TMC state spokesperson Debangshu Bhattacharya works the crowd with his Khela hobe rap. (Express photo)

“The soil of Bengal doesn’t identify with the ‘Jai Shri Ram’ slogan. So, I felt that Trinamool needs its own ‘Jai Shri Ram’. Besides, there was a need to boost party workers’ morale after Suvendu Adhikari (the former TMC minister who joined the BJP in December) quit and started poaching other members. The slogan has defeated Adhikari’s purpose. Now, even the Prime Minister (Narendra Modi) himself is countering the slogan,” he said.


During a rally at the Brigade Parade Ground on March 7, Modi had said: “Khela khatam, vikas shuru (The game is over, development begins).”

It’s not just different versions of the song, the words are being used by TMC leaders in their speeches too. During a recent rally, party leader Anubrata Mondol said: “Khela hobe. Bhoyonkor khela hobe. Ei mati te khela hobe. (The game is on. It will be a dangerous game. But the game is on and this will be the playground.)”

Those lines drew a sharp response from the BJP. “Those giving threats to play the ‘bhoyonkor khela’, will get ample time after the polls to sit in their drawing rooms and play ludo with their grandchildren,” said former MLA and the party’s chief spokesperson Shamik Bhattacharya.


But then, the BJP is not far behind either. The party’s “Pishi jao” is a parody of the late 19th century Italian protest folk song, “Bella Ciao”. The lyrics target the ruling dispensation, blaming it for lack of industries, employment and safety for women. The song ridicules the state’s health scheme as a scam, claiming “corruption” in cash compensation, and calls attention to violence.

“Our party members have composed the songs. Campaigns are conducted in different ways and usually in sync with new trends. Something is written spontaneously, then the opponent comes up with a counter, and this goes on… (This time) people are writing their own poems and songs and posting on social media. If people come up with more creative compositions, we will release them officially,” said Bhattacharya, the spokesperson.

The CPI(M) gives credit to its “young, talented party workers” for “Tumpa, toke niye Brigade jabo” and “Laal pherao”. While the first song is a parody of the popular Bengali song, “Tumpa shona”, the second is based on the Bollywood track, “Lungi dance” from Shah Rukh Khan-starrer ‘Chennai Express’.

Both the songs have been written by Rahul Paul, an active party worker. “The final product is a collective effort of several people. I wrote the first parody ahead of the party’s Brigade rally on February 28. As it gained traction, I thought of experimenting with a second track and came up with ‘Laal pherao’,” said Paul.

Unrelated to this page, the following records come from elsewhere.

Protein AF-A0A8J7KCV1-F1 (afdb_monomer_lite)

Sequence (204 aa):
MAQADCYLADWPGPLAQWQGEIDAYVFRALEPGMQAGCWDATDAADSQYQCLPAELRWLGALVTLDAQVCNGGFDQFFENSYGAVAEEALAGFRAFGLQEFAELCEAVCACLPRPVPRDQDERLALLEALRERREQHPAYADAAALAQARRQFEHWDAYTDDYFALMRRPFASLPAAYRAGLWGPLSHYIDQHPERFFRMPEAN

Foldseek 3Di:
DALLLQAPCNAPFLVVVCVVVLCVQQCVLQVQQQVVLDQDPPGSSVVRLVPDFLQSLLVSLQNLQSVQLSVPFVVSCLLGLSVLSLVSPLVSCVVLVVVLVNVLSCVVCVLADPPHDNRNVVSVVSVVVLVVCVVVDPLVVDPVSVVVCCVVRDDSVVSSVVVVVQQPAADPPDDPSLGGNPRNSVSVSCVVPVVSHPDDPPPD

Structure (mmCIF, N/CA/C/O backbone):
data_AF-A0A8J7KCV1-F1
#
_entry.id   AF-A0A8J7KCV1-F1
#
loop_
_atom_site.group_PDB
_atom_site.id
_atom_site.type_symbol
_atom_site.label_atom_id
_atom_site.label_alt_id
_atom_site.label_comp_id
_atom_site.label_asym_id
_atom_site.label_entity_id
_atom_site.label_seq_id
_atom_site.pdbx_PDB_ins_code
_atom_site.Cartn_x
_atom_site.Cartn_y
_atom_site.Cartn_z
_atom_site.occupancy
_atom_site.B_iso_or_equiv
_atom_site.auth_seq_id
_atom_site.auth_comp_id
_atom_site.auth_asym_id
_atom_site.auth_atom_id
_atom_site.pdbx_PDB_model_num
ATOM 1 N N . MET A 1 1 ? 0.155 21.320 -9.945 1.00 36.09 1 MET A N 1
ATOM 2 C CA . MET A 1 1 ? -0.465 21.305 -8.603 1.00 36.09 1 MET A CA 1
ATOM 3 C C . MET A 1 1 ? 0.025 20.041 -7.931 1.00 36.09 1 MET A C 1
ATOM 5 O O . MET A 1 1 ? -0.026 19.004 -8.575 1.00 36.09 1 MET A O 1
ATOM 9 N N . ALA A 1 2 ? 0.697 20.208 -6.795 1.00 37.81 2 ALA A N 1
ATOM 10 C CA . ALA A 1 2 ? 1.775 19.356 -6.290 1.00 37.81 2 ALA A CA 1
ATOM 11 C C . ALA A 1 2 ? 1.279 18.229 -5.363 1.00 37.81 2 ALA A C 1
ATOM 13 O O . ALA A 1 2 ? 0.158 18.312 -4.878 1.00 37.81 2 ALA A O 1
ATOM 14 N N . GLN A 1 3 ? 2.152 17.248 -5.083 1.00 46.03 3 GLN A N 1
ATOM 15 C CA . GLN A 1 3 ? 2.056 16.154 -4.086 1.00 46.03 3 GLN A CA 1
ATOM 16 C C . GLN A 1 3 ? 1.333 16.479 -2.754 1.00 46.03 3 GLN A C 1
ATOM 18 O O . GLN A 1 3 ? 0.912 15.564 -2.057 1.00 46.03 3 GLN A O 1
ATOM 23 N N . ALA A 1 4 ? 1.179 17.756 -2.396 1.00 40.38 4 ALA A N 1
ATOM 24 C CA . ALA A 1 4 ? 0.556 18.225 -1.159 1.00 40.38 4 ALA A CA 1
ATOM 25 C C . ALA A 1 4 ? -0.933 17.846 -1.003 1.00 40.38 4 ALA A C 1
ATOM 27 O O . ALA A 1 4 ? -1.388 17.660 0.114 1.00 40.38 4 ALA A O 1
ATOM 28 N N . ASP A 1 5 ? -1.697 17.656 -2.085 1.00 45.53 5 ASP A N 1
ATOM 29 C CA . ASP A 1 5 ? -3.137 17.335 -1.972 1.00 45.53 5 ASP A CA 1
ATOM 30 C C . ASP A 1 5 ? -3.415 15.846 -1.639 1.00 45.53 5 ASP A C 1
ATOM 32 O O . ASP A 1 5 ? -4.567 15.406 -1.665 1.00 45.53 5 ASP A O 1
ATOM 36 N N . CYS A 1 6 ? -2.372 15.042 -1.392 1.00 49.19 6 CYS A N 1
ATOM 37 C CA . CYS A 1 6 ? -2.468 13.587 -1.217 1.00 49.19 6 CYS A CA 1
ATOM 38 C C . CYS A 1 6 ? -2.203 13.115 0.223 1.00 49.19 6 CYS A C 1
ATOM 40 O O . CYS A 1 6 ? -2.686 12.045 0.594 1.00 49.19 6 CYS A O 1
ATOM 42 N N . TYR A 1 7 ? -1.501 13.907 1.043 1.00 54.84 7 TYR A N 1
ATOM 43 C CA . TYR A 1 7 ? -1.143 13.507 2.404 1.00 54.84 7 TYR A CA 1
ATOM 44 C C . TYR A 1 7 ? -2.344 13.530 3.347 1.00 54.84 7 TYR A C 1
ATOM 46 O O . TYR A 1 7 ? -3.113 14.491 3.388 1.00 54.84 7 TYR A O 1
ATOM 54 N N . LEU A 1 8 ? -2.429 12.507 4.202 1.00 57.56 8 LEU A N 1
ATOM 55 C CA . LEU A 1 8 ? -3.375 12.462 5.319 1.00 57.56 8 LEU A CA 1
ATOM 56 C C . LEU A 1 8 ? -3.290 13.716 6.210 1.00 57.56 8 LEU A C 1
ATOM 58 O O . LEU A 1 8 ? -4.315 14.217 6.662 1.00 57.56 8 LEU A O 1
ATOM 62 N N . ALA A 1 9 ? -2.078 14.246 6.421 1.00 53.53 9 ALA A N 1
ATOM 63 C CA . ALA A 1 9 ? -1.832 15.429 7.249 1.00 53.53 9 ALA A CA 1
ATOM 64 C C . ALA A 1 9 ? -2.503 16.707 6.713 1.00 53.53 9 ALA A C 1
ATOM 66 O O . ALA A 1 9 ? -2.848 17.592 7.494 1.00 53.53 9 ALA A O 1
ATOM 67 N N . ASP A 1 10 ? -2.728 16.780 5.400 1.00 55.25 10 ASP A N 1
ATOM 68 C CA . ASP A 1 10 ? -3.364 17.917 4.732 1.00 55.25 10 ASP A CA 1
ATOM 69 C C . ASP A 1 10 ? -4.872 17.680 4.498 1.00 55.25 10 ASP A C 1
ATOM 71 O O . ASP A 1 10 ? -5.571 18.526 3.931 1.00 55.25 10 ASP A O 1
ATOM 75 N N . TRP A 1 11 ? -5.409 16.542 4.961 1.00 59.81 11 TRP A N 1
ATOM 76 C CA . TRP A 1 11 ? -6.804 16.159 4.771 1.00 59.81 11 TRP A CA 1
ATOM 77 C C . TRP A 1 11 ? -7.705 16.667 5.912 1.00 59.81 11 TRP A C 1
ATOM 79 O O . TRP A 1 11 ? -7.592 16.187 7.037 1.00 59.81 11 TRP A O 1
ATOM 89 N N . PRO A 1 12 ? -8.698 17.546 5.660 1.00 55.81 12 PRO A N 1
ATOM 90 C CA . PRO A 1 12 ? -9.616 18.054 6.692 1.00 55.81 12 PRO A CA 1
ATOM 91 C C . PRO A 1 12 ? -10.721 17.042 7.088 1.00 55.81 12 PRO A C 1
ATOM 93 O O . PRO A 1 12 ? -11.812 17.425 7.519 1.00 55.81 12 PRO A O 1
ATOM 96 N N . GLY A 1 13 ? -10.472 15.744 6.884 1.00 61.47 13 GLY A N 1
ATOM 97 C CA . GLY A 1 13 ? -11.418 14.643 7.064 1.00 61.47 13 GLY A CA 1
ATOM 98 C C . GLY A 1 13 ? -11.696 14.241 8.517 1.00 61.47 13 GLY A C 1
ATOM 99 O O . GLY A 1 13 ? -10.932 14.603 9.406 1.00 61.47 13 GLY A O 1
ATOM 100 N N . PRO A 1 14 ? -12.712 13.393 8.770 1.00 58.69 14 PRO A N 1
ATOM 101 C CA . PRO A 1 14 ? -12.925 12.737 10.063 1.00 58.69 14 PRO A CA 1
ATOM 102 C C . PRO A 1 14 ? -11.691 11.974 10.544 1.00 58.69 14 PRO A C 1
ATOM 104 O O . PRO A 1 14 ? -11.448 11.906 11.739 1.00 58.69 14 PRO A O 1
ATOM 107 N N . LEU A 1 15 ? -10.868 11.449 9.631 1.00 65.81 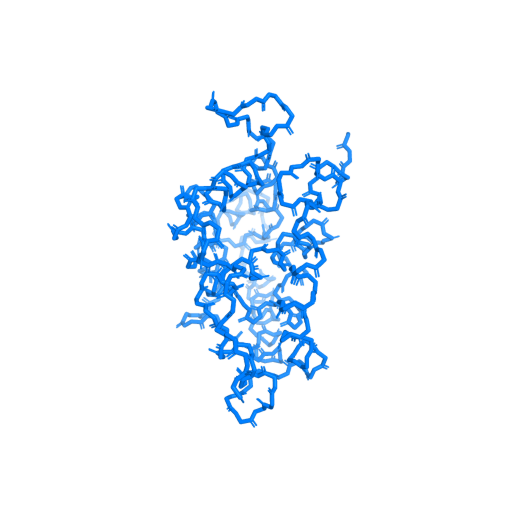15 LEU A N 1
ATOM 108 C CA . LEU A 1 15 ? -9.578 10.844 9.966 1.00 65.81 15 LEU A CA 1
ATOM 109 C C . LEU A 1 15 ? -8.608 11.799 10.679 1.00 65.81 15 LEU A C 1
ATOM 111 O O . LEU A 1 15 ? -7.857 11.345 11.534 1.00 65.81 15 LEU A O 1
ATOM 115 N N . ALA A 1 16 ? -8.648 13.107 10.399 1.00 66.50 16 ALA A N 1
ATOM 116 C CA . ALA A 1 16 ? -7.771 14.077 11.056 1.00 66.50 16 ALA A CA 1
ATOM 117 C C . ALA A 1 16 ? -8.033 14.168 12.565 1.00 66.50 16 ALA A C 1
ATOM 119 O O . ALA A 1 16 ? -7.112 14.411 13.340 1.00 66.50 16 ALA A O 1
ATOM 120 N N . GLN A 1 17 ? -9.277 13.926 12.998 1.00 68.12 17 GLN A N 1
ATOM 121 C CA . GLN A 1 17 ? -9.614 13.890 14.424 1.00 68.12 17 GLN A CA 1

According to him, there are several “revolutionary songs of the Left”, but the party has tried to bank on contemporary music. Former state minister of information and culture Anjan Bera said the public’s acceptance shows they agree with the lyrics. “It’s not just the tune, but the content that has appealed to listeners,” said the CPI(M) leader.


The Congress, meanwhile, is yet to get off the blocks. “I have written a poll jingle, which has been submitted to the Election Commission’s office for approval. As soon as we get the nod, our party will officially release it,” said Abhisek Banerjee, social media in-charge, West Bengal Pradesh Congress Committee.